How to complete this task => Only the lines of the data below from the one with "ATOM 13 O O" through the one with "ATOM 26 C CA" are wanted. Repeat them exactly.

BEGIN

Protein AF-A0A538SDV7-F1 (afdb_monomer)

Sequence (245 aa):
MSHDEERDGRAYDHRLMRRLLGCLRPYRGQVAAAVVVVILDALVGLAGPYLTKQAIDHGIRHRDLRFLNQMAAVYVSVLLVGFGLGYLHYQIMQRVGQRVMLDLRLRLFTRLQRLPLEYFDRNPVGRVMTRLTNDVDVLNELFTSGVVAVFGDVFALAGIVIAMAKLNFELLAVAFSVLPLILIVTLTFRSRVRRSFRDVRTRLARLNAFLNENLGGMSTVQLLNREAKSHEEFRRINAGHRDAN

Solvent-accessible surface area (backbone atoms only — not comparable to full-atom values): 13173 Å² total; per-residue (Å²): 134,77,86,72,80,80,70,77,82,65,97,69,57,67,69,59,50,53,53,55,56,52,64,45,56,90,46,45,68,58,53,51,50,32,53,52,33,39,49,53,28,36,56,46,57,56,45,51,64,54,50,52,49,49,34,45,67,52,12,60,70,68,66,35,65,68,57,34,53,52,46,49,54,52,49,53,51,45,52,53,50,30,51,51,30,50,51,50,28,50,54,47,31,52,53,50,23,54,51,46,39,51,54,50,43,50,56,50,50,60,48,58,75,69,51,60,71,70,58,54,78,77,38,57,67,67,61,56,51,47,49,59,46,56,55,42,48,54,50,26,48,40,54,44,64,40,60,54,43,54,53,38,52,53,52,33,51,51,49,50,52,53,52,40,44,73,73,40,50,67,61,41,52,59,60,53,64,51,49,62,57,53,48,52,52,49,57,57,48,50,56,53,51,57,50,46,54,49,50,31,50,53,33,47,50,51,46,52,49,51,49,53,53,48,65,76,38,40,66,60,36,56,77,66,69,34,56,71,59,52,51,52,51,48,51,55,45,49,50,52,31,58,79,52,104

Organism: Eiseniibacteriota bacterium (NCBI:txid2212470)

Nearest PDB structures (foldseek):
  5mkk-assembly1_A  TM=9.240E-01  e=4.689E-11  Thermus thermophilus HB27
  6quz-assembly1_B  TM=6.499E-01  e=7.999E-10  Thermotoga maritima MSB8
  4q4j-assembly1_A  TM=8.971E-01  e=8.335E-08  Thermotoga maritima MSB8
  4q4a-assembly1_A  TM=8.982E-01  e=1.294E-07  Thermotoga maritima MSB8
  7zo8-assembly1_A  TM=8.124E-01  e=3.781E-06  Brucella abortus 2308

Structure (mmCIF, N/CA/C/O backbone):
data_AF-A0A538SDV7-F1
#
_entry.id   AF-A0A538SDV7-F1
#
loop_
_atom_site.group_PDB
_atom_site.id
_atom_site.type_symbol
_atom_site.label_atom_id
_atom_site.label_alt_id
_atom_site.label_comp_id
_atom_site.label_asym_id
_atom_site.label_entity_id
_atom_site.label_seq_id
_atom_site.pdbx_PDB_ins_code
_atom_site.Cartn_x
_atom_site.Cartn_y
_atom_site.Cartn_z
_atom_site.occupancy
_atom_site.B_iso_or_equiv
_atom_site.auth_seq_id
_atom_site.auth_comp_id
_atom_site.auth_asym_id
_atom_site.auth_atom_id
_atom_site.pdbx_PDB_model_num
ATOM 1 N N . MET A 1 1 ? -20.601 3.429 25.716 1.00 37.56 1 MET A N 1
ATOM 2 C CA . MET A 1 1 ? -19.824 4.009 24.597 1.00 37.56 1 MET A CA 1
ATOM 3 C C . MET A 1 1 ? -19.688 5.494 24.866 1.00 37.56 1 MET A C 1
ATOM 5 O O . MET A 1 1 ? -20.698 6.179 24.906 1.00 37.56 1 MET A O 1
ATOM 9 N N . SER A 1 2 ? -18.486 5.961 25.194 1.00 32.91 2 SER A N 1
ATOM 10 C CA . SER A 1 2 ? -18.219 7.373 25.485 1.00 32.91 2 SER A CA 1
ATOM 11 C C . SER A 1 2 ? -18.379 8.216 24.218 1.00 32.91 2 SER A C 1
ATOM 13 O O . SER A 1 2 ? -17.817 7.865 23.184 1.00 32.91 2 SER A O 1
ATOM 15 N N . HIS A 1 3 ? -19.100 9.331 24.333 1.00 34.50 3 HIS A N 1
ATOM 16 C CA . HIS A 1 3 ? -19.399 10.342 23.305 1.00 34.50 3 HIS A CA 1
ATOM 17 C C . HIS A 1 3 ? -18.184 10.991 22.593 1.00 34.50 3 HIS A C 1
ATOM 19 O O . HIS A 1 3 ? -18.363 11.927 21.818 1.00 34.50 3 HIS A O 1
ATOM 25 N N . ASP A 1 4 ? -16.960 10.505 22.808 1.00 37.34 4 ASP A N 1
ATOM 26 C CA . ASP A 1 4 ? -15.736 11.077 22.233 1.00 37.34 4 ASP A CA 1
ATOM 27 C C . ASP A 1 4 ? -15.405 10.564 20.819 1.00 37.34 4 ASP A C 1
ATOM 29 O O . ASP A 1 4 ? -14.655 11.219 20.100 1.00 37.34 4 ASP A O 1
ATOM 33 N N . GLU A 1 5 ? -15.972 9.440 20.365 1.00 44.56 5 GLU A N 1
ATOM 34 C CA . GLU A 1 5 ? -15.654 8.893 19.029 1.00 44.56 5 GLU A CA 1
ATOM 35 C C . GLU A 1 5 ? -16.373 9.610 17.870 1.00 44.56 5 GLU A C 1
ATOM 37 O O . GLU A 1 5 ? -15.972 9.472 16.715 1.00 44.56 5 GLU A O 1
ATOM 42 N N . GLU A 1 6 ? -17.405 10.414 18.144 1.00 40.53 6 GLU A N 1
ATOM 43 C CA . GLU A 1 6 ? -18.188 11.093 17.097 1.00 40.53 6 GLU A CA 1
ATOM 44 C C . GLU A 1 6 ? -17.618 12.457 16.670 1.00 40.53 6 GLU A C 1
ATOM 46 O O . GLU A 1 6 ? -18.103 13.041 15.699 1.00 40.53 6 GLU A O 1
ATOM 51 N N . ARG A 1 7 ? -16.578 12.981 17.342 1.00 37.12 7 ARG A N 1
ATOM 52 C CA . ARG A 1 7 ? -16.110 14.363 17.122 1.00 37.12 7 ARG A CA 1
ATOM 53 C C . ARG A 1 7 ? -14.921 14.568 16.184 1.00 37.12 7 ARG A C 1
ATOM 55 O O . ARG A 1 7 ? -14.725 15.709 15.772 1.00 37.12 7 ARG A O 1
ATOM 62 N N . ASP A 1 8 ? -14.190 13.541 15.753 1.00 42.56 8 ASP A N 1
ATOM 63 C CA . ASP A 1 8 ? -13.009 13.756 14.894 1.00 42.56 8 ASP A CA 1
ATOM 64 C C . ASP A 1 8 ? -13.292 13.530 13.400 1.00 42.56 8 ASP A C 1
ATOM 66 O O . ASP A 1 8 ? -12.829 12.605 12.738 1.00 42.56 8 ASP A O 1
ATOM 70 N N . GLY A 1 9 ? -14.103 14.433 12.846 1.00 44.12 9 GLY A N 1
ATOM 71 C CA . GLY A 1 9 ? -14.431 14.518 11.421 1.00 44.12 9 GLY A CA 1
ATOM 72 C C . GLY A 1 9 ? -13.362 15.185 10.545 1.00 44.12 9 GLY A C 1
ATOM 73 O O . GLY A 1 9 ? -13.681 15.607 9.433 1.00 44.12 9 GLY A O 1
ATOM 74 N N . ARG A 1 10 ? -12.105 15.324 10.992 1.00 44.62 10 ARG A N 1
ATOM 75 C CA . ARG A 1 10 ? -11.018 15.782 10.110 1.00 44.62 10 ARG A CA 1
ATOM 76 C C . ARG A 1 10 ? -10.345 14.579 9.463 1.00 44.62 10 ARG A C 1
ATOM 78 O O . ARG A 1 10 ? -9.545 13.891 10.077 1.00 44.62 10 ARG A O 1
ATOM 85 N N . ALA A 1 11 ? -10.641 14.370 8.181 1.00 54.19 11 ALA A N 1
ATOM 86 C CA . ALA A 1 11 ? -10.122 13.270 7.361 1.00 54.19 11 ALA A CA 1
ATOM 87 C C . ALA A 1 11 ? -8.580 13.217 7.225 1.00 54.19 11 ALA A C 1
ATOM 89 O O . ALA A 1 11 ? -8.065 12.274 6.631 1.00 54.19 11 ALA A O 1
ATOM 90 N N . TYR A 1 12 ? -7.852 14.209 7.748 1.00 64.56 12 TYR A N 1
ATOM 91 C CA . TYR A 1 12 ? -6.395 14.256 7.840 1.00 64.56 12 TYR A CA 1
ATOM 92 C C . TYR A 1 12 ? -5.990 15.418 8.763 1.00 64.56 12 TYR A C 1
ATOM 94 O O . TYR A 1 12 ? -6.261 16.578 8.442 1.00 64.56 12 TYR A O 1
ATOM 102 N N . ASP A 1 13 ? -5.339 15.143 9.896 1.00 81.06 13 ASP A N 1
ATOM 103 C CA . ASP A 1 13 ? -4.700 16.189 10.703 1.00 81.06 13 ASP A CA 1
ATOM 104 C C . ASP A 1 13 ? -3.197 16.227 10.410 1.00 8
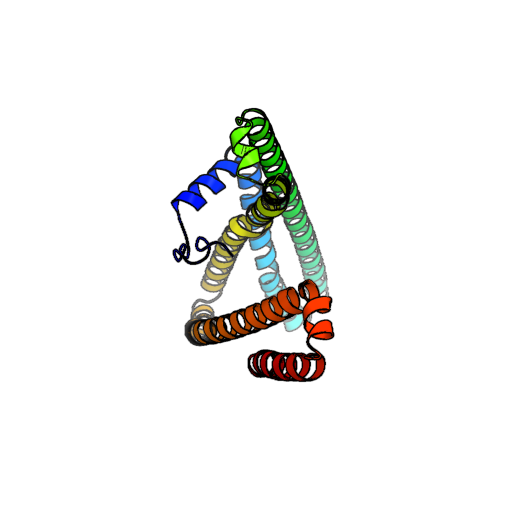1.06 13 ASP A C 1
ATOM 106 O O . ASP A 1 13 ? -2.402 15.410 10.888 1.00 81.06 13 ASP A O 1
ATOM 110 N N . HIS A 1 14 ? -2.794 17.224 9.624 1.00 77.94 14 HIS A N 1
ATOM 111 C CA . HIS A 1 14 ? -1.403 17.425 9.233 1.00 77.94 14 HIS A CA 1
ATOM 112 C C . HIS A 1 14 ? -0.476 17.638 10.450 1.00 77.94 14 HIS A C 1
ATOM 114 O O . HIS A 1 14 ? 0.719 17.332 10.379 1.00 77.94 14 HIS A O 1
ATOM 120 N N . ARG A 1 15 ? -0.985 18.141 11.586 1.00 82.62 15 ARG A N 1
ATOM 121 C CA . ARG A 1 15 ? -0.180 18.320 12.807 1.00 82.62 15 ARG A CA 1
ATOM 122 C C . ARG A 1 15 ? 0.169 16.975 13.435 1.00 82.62 15 ARG A C 1
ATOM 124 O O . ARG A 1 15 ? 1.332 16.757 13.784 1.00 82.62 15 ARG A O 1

END

Task result =>
ATOM 13 O O . SER A 1 2 ? -17.817 7.865 23.184 1.00 32.91 2 SER A O 1
ATOM 15 N N . HIS A 1 3 ? -19.100 9.331 24.333 1.00 34.50 3 HIS A N 1
ATOM 16 C CA . HIS A 1 3 ? -19.399 10.342 23.305 1.00 34.50 3 HIS A CA 1
ATOM 17 C C . HIS A 1 3 ? -18.184 10.991 22.593 1.00 34.50 3 HIS A C 1
ATOM 19 O O . HIS A 1 3 ? -18.363 11.927 21.818 1.00 34.50 3 HIS A O 1
ATOM 25 N N . ASP A 1 4 ? -16.960 10.505 22.808 1.00 37.34 4 ASP A N 1
ATOM 26 C CA . ASP A 1 4 ? -15.736 11.077 22.233 1.00 37.34 4 ASP A CA 1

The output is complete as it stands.